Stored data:
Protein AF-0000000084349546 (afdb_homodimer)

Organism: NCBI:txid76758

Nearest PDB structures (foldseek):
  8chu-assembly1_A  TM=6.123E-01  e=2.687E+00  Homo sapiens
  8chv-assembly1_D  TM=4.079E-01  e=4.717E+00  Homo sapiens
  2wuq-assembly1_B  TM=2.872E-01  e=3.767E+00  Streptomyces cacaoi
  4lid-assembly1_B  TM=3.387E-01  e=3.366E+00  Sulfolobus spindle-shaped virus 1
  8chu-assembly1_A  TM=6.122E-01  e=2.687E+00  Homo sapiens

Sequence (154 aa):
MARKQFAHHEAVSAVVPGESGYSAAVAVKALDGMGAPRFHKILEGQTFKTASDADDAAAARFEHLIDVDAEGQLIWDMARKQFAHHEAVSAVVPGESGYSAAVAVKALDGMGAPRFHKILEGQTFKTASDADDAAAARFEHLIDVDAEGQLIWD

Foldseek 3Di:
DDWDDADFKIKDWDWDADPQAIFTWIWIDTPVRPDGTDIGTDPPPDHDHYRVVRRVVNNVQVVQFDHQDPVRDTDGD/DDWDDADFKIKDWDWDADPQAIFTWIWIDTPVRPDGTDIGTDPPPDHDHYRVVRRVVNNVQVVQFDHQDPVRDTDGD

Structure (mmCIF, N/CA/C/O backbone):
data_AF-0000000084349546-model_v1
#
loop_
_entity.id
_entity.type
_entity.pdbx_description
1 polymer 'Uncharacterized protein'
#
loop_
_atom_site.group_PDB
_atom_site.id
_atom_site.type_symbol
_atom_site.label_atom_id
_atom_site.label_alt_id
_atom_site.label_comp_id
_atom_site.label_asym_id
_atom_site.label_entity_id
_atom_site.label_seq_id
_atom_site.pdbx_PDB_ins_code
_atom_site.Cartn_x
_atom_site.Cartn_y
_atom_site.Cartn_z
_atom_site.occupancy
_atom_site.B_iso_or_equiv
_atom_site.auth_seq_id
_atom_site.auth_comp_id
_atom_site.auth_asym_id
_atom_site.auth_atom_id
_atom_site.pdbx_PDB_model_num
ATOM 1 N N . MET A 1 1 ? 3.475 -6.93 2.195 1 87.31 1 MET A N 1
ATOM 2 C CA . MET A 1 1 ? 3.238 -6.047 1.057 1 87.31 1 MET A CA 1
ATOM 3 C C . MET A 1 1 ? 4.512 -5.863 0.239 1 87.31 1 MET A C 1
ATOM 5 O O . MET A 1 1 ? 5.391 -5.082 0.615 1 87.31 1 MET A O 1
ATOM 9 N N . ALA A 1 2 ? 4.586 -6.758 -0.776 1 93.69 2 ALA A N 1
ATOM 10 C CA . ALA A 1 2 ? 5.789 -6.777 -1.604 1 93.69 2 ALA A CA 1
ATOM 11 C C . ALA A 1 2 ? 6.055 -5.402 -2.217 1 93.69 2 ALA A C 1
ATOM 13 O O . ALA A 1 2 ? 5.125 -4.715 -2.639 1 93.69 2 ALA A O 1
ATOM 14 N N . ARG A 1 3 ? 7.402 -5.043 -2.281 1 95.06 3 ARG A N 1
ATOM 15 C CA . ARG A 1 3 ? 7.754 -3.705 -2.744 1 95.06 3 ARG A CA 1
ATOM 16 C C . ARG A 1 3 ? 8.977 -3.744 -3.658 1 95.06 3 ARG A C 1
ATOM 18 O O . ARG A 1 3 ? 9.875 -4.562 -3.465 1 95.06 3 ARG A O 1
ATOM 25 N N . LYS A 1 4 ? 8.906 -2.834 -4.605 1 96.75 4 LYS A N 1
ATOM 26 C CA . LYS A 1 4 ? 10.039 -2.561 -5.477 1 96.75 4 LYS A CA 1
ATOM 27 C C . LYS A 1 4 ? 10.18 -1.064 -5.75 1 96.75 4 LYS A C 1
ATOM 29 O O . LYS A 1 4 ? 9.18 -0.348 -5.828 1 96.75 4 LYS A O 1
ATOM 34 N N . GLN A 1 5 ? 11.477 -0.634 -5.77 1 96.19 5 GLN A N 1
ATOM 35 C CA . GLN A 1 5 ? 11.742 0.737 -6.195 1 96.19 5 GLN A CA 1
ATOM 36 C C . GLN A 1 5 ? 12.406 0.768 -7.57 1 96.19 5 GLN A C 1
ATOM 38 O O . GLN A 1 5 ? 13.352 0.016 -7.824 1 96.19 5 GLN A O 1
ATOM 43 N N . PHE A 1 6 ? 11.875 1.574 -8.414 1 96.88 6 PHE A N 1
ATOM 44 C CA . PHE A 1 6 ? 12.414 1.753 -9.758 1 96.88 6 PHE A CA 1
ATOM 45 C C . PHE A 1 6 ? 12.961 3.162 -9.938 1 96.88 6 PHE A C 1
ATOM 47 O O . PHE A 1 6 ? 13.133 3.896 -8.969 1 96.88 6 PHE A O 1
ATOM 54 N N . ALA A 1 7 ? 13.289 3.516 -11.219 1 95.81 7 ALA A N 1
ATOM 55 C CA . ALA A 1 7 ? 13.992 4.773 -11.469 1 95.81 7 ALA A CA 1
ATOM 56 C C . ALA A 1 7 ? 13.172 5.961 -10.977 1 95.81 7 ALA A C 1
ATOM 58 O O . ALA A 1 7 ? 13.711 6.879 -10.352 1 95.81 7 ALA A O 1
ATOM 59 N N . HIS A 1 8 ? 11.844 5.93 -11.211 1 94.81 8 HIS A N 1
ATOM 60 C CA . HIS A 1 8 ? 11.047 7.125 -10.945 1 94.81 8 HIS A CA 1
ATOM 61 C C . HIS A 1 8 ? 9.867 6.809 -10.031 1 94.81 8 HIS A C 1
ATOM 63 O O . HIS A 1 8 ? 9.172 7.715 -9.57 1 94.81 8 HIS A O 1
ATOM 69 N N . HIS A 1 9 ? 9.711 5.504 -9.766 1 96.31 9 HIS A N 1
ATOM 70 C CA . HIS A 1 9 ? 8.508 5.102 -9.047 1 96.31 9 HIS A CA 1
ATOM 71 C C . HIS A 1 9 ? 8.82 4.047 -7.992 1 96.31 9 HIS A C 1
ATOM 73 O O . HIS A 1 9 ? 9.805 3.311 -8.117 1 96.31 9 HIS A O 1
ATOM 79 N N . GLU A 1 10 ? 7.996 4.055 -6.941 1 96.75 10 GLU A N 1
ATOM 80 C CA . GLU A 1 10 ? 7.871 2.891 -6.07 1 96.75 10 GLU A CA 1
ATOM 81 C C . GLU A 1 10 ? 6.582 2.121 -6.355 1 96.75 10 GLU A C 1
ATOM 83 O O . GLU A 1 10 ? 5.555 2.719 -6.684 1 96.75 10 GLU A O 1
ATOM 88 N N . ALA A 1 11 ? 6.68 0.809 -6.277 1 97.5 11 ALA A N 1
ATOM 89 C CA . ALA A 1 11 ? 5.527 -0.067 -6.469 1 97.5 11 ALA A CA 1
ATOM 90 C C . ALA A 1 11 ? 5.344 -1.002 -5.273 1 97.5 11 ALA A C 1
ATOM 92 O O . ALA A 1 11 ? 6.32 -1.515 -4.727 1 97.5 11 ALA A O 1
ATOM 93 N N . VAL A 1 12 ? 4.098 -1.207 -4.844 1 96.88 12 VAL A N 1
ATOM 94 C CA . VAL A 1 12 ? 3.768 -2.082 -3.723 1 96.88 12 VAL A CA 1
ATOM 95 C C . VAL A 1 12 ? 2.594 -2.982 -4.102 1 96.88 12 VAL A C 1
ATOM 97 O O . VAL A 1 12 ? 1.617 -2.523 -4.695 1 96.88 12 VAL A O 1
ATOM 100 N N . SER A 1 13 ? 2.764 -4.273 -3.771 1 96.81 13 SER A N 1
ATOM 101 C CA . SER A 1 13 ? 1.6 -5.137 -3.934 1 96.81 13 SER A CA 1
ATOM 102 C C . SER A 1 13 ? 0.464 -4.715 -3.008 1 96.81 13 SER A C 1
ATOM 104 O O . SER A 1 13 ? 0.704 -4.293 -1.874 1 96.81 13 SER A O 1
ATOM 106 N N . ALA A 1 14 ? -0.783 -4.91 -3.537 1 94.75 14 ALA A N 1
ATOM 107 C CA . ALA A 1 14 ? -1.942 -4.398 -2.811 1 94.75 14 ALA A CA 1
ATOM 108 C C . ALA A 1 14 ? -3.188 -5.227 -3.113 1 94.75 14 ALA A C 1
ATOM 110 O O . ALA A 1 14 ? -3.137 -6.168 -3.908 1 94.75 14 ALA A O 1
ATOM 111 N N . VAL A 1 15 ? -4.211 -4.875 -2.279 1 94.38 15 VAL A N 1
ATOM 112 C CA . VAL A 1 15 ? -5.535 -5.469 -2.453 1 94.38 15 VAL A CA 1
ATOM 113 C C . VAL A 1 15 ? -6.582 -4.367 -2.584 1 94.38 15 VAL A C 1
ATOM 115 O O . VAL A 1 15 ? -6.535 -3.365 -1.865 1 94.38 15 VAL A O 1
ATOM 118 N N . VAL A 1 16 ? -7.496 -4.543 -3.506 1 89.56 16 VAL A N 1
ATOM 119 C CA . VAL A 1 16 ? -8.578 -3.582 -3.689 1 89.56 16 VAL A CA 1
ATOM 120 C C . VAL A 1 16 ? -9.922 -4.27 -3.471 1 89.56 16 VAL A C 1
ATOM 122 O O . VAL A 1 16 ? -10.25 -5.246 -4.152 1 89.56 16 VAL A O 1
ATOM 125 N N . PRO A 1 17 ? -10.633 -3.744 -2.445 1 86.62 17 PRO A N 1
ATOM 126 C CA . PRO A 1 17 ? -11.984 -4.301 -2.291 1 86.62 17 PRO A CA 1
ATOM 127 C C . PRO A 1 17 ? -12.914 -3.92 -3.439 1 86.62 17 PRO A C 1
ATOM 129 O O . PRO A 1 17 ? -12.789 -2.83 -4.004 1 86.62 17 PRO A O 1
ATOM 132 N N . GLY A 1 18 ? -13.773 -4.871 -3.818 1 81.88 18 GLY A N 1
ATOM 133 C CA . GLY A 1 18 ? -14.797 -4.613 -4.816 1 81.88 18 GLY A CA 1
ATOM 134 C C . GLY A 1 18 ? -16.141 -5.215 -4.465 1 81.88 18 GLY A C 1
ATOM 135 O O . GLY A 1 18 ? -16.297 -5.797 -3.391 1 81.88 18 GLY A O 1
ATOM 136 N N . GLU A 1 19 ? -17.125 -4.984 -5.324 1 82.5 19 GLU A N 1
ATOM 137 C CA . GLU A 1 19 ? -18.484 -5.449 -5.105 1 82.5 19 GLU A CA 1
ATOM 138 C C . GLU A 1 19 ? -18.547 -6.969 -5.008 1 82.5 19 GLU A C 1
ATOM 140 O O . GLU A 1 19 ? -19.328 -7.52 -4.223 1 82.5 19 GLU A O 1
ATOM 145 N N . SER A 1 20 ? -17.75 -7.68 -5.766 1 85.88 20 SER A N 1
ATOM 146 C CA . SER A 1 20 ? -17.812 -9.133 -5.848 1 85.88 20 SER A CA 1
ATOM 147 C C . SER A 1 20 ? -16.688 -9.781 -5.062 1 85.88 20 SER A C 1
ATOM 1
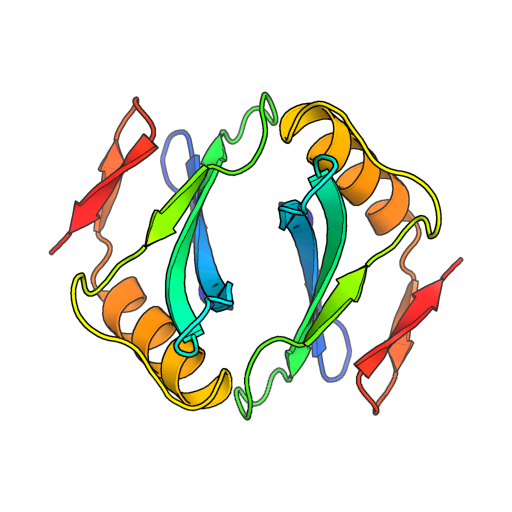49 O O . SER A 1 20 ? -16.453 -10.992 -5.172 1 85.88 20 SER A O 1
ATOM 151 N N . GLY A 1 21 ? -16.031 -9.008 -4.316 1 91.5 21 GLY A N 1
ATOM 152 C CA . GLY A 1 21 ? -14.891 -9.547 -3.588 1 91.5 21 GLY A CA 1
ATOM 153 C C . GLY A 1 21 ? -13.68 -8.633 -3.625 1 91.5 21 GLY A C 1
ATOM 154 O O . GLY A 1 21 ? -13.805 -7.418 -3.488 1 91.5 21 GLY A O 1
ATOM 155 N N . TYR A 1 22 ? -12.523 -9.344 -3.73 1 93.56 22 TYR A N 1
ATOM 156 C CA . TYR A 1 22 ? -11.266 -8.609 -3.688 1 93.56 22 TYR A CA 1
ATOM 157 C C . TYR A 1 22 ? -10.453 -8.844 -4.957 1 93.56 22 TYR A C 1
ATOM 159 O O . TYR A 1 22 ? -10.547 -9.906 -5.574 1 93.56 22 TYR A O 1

(TASK GOAL) Every line in the data that holds the string "sapiens" should be returned.

(EXERCISE ANSWER)
  8chu-assembly1_A  TM=6.123E-01  e=2.687E+00  Homo sapiens
  8chv-assembly1_D  TM=4.079E-01  e=4.717E+00  Homo sapiens
  8chu-assembly1_A  TM=6.122E-01  e=2.687E+00  Homo sapiens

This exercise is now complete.